_Problem requirements:_ Write out exactly the lines below that run from the one containing "ATOM 5 O O ." through the one containing "ATOM 10 C CA", both included, with no other lines.

_Supplied data:_
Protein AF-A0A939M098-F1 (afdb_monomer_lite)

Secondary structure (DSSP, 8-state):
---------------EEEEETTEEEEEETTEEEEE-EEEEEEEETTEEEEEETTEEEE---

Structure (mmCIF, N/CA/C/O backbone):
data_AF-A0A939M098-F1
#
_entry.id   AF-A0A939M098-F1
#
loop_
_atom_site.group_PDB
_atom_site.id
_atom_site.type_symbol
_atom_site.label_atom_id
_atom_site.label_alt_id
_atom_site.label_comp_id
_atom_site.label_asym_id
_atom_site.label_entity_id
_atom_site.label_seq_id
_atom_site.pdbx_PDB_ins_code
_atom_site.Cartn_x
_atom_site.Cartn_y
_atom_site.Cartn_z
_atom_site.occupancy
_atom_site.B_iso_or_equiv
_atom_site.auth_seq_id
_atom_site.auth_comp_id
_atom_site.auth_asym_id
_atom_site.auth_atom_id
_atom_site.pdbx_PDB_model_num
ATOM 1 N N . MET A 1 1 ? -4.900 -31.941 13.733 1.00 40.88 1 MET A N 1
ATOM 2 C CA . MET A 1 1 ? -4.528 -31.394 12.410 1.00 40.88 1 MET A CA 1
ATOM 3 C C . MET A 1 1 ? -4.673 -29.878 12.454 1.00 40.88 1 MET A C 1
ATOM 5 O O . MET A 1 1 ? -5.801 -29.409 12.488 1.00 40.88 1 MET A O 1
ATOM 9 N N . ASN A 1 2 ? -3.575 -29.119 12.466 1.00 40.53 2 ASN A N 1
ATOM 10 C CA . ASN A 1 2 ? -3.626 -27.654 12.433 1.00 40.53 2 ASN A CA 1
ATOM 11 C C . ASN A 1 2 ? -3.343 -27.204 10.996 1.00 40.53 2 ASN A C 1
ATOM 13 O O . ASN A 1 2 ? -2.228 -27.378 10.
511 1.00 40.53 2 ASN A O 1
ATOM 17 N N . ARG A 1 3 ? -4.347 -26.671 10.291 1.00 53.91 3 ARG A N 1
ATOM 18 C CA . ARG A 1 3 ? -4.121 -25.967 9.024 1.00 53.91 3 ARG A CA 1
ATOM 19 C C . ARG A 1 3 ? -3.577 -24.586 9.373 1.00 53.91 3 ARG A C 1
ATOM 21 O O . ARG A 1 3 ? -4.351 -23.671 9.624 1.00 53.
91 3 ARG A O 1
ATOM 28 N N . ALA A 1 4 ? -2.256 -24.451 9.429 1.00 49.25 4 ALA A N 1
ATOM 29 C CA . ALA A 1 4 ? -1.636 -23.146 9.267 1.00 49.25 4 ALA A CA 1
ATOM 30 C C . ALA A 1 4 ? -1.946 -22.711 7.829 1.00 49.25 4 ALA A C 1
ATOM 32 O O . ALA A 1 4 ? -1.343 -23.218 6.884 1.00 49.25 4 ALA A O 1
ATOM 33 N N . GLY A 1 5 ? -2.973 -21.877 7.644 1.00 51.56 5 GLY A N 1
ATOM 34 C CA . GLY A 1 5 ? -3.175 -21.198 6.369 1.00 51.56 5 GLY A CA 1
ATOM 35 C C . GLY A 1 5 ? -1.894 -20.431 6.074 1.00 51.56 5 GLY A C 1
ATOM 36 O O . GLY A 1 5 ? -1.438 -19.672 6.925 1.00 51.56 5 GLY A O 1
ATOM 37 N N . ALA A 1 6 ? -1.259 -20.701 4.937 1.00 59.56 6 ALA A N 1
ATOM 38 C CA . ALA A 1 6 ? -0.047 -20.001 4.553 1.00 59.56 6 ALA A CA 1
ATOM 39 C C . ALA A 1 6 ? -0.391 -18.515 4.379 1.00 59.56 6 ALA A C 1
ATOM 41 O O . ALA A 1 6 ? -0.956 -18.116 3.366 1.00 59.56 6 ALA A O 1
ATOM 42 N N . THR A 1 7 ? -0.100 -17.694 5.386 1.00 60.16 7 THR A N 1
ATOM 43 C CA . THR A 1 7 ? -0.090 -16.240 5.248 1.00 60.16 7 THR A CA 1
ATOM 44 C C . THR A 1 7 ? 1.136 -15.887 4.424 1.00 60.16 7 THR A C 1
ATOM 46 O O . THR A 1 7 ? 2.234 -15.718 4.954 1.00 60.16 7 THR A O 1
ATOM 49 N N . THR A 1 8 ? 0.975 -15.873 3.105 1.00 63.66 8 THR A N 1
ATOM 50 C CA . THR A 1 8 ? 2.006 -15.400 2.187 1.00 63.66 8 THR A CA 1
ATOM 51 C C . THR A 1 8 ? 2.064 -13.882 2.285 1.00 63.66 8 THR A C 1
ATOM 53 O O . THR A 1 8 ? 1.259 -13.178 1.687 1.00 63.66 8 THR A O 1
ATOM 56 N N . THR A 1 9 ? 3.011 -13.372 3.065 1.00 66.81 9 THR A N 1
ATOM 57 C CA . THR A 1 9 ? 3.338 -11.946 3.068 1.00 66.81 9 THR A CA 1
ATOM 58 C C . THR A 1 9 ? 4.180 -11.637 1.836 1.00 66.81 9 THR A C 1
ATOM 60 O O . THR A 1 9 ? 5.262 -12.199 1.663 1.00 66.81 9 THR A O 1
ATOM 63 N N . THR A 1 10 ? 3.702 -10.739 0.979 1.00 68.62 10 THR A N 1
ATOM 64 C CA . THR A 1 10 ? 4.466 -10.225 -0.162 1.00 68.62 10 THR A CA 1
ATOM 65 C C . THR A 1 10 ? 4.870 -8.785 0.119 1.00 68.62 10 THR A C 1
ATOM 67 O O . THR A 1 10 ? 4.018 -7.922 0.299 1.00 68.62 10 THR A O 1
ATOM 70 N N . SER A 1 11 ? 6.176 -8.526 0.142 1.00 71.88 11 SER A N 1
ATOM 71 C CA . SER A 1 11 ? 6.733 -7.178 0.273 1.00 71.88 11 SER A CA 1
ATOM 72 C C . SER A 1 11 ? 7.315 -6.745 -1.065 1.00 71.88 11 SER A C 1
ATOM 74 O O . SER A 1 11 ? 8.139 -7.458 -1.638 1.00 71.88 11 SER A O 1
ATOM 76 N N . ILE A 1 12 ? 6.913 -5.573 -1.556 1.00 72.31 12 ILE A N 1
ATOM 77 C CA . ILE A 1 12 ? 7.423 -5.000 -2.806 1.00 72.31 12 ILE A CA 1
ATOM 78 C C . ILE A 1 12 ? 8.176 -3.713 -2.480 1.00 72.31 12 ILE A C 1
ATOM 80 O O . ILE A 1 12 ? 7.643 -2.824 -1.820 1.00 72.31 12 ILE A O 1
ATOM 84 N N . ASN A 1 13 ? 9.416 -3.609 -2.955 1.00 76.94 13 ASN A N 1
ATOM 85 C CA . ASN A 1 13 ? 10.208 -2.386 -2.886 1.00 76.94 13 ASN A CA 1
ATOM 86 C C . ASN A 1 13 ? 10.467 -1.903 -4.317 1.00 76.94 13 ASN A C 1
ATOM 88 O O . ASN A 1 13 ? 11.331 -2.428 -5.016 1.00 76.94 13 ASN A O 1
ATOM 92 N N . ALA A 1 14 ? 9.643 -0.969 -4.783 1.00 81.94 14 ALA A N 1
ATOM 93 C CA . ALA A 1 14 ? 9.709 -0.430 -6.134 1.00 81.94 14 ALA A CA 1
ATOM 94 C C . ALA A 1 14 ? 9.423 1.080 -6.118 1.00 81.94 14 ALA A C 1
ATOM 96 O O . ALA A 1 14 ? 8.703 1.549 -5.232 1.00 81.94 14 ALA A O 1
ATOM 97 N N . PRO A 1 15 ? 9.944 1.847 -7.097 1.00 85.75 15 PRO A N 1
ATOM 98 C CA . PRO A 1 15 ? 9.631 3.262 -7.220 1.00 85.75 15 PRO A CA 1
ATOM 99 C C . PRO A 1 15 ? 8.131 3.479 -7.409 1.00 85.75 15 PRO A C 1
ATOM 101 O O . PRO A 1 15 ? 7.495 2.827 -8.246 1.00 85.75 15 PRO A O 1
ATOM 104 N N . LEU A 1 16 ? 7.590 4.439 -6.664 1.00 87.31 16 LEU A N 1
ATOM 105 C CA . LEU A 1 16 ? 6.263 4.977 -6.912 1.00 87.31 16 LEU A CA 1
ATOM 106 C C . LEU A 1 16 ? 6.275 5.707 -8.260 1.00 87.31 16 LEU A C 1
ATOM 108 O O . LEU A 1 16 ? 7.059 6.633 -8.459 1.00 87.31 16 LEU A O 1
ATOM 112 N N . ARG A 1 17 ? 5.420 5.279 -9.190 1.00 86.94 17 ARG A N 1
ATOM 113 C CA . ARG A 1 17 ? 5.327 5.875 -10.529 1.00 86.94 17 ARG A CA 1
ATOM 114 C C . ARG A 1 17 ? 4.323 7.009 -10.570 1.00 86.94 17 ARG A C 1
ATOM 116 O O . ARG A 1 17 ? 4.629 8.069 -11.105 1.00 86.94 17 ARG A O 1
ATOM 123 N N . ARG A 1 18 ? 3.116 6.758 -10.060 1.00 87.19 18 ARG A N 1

_Solution to this exercise:_
ATOM 5 O O . MET A 1 1 ? -5.801 -29.409 12.488 1.00 40.88 1 MET A O 1
ATOM 9 N N . ASN A 1 2 ? -3.575 -29.119 12.466 1.00 40.53 2 ASN A N 1
ATOM 10 C CA . ASN A 1 2 ? -3.626 -27.654 12.433 1.00 40.53 2 ASN A CA 1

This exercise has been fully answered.